_Work instructions:_
Of all the lines in the entries below, give again exactly those starting at the line containing "ATOM 100 N N" and ending at the line containing "ATOM 102 C C", both ends included, and no others.

- Opening Delimiter -

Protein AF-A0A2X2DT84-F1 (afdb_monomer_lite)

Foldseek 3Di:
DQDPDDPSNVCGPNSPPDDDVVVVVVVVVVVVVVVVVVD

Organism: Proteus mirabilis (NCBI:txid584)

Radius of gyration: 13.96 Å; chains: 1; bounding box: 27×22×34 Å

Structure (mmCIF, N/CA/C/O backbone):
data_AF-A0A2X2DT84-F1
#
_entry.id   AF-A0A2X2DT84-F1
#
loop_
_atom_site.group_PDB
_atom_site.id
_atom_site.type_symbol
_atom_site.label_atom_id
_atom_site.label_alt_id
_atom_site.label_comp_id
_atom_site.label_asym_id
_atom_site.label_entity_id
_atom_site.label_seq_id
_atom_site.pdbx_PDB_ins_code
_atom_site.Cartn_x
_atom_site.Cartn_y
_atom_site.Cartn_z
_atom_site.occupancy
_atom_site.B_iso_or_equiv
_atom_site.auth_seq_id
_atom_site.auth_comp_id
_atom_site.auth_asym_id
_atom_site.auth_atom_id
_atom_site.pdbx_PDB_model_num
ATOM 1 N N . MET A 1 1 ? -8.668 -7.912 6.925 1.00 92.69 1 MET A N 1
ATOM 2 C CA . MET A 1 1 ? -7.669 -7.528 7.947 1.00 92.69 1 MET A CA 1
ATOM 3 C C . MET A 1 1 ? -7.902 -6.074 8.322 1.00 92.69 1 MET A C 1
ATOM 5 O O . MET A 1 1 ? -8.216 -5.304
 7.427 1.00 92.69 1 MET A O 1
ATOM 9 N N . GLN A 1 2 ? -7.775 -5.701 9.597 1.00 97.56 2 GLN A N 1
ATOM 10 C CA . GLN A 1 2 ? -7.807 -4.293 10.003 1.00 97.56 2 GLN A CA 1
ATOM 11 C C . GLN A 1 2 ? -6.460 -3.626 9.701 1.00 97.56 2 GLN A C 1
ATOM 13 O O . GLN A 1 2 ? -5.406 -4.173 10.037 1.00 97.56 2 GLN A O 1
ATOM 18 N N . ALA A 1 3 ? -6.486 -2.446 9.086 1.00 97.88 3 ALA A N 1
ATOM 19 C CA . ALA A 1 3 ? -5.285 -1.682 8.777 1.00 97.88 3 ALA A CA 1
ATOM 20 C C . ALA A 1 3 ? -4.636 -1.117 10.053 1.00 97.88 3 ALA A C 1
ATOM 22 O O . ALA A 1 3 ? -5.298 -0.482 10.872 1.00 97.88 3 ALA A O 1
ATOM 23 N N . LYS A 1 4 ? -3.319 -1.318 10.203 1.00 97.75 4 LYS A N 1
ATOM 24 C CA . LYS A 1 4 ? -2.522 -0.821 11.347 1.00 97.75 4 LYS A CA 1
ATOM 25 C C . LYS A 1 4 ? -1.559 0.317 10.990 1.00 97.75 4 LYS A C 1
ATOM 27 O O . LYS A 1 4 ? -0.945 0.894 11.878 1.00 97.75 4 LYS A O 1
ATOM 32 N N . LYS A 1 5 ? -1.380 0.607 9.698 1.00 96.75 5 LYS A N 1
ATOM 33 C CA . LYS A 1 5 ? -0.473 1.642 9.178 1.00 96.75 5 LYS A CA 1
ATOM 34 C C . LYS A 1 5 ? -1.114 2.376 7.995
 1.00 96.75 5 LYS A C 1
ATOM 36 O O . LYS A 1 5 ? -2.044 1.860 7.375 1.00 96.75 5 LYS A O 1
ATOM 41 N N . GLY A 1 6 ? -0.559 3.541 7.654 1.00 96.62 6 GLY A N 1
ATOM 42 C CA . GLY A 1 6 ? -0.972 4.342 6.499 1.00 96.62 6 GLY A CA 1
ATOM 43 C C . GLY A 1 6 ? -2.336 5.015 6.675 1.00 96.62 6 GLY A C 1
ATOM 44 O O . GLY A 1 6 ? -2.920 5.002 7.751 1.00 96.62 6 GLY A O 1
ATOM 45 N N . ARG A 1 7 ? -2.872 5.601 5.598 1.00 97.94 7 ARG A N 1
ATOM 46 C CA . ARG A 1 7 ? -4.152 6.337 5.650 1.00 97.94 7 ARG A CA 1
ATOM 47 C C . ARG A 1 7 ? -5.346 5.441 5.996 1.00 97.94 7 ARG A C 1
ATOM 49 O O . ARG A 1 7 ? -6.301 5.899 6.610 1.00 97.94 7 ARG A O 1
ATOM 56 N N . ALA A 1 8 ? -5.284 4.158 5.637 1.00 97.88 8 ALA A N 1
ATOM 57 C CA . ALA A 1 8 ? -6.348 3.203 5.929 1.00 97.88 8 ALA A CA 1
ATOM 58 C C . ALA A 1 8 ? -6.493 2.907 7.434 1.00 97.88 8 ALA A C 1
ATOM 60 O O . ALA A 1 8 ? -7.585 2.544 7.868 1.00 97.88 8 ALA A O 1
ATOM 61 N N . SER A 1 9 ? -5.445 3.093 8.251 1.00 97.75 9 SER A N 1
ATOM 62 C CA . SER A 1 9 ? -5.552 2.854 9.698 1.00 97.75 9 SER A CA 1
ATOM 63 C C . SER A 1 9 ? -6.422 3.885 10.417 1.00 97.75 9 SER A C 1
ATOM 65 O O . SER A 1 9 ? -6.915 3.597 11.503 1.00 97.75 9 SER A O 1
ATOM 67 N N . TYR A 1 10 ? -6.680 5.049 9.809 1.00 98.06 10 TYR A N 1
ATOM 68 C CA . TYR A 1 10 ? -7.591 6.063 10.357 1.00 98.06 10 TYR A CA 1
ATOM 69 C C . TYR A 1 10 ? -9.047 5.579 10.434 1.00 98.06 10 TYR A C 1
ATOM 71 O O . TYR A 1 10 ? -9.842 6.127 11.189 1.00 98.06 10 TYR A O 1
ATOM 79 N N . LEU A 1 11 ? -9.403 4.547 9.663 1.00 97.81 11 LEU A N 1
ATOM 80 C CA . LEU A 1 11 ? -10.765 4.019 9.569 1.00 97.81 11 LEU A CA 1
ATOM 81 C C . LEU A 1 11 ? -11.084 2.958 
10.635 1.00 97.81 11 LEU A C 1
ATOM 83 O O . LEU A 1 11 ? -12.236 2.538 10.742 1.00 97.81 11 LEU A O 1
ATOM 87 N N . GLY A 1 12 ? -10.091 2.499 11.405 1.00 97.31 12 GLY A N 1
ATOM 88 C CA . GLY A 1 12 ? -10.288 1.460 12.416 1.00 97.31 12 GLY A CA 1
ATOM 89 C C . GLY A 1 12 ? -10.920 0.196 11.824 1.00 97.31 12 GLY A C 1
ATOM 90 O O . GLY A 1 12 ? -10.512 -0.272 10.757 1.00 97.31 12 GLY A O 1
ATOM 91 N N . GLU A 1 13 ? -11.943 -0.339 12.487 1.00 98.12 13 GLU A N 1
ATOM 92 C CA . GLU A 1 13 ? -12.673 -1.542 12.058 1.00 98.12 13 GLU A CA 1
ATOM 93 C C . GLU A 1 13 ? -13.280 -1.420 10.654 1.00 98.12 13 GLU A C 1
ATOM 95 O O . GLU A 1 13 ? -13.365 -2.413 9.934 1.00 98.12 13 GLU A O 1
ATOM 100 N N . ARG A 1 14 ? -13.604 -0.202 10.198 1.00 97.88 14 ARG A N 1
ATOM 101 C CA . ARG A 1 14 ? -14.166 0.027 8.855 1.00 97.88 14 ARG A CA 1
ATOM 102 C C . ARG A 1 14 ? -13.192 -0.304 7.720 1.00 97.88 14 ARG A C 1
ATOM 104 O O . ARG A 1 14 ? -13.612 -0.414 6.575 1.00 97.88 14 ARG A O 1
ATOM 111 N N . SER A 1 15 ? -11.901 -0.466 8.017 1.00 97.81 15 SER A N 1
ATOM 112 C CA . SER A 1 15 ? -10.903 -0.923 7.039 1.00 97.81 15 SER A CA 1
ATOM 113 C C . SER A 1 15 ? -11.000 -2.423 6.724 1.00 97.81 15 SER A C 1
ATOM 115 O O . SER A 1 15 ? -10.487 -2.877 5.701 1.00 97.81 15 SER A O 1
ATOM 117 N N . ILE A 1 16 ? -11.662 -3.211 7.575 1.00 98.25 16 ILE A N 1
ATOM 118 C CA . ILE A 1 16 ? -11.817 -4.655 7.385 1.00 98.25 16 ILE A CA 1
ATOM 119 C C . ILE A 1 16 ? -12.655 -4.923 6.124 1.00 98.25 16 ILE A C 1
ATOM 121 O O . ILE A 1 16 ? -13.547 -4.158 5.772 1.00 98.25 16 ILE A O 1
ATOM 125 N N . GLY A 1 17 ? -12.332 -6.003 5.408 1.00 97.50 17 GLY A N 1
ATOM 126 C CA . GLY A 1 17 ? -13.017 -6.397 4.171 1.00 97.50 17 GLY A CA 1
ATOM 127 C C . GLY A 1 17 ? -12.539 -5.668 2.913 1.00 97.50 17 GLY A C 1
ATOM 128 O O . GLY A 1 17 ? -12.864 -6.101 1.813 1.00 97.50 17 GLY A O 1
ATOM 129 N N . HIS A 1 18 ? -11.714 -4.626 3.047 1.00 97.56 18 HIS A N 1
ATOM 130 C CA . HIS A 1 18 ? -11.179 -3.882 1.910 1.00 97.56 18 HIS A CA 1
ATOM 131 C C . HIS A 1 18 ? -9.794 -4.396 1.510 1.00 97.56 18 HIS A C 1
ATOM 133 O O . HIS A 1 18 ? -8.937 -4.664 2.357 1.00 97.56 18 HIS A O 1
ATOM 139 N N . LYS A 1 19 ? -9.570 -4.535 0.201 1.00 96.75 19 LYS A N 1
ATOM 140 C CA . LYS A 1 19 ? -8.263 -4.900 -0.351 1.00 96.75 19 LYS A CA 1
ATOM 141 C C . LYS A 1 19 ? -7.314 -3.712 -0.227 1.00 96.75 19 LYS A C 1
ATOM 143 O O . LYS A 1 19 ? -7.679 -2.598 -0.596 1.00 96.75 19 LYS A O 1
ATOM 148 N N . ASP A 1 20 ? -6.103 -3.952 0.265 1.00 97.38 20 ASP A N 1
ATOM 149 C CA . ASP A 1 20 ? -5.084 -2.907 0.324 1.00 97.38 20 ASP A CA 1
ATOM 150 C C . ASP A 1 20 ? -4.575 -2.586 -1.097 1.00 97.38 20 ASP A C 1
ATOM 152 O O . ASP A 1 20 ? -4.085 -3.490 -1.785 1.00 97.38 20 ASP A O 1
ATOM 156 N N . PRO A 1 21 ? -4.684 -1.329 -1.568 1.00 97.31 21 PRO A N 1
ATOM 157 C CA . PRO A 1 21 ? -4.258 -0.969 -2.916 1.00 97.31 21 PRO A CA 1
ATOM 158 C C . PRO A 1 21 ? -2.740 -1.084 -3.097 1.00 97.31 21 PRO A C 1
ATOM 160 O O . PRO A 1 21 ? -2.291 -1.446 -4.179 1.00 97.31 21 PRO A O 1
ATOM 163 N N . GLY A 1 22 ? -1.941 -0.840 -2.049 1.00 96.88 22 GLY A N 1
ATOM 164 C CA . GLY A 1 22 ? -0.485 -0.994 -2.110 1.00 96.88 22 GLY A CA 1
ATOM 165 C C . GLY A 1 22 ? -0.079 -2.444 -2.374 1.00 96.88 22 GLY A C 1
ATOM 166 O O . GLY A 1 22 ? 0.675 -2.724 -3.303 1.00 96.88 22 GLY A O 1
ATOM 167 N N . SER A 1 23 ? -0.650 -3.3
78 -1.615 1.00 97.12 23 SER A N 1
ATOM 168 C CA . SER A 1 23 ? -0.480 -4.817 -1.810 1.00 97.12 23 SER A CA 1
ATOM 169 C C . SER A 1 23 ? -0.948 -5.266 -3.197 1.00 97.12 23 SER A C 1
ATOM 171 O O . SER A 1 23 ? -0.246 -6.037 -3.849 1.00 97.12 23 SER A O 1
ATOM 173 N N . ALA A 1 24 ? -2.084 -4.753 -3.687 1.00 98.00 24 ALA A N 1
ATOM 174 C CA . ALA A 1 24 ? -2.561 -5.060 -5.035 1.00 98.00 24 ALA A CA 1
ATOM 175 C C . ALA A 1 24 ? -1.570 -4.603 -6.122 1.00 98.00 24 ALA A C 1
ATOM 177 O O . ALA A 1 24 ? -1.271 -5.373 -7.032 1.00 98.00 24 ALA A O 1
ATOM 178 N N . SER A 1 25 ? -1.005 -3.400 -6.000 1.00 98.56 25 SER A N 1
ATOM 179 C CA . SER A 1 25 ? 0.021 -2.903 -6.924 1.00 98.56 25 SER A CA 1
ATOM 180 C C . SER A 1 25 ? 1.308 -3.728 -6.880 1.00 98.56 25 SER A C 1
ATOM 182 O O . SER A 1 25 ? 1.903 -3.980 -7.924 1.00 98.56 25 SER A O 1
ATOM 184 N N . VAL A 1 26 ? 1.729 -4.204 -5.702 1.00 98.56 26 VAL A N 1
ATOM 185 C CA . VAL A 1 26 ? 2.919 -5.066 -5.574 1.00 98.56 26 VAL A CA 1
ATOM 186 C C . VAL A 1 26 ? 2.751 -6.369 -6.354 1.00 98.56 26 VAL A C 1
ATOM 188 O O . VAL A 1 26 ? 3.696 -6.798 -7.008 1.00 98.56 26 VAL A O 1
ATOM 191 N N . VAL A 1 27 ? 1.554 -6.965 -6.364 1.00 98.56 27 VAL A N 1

- Closing Delimiter -

_Solution below:_
ATOM 100 N N . ARG A 1 14 ? -13.604 -0.202 10.198 1.00 97.88 14 ARG A N 1
ATOM 101 C CA . ARG A 1 14 ? -14.166 0.027 8.855 1.00 97.88 14 ARG A CA 1
ATOM 102 C C . ARG A 1 14 ? -13.192 -0.304 7.720 1.00 97.88 14 ARG A C 1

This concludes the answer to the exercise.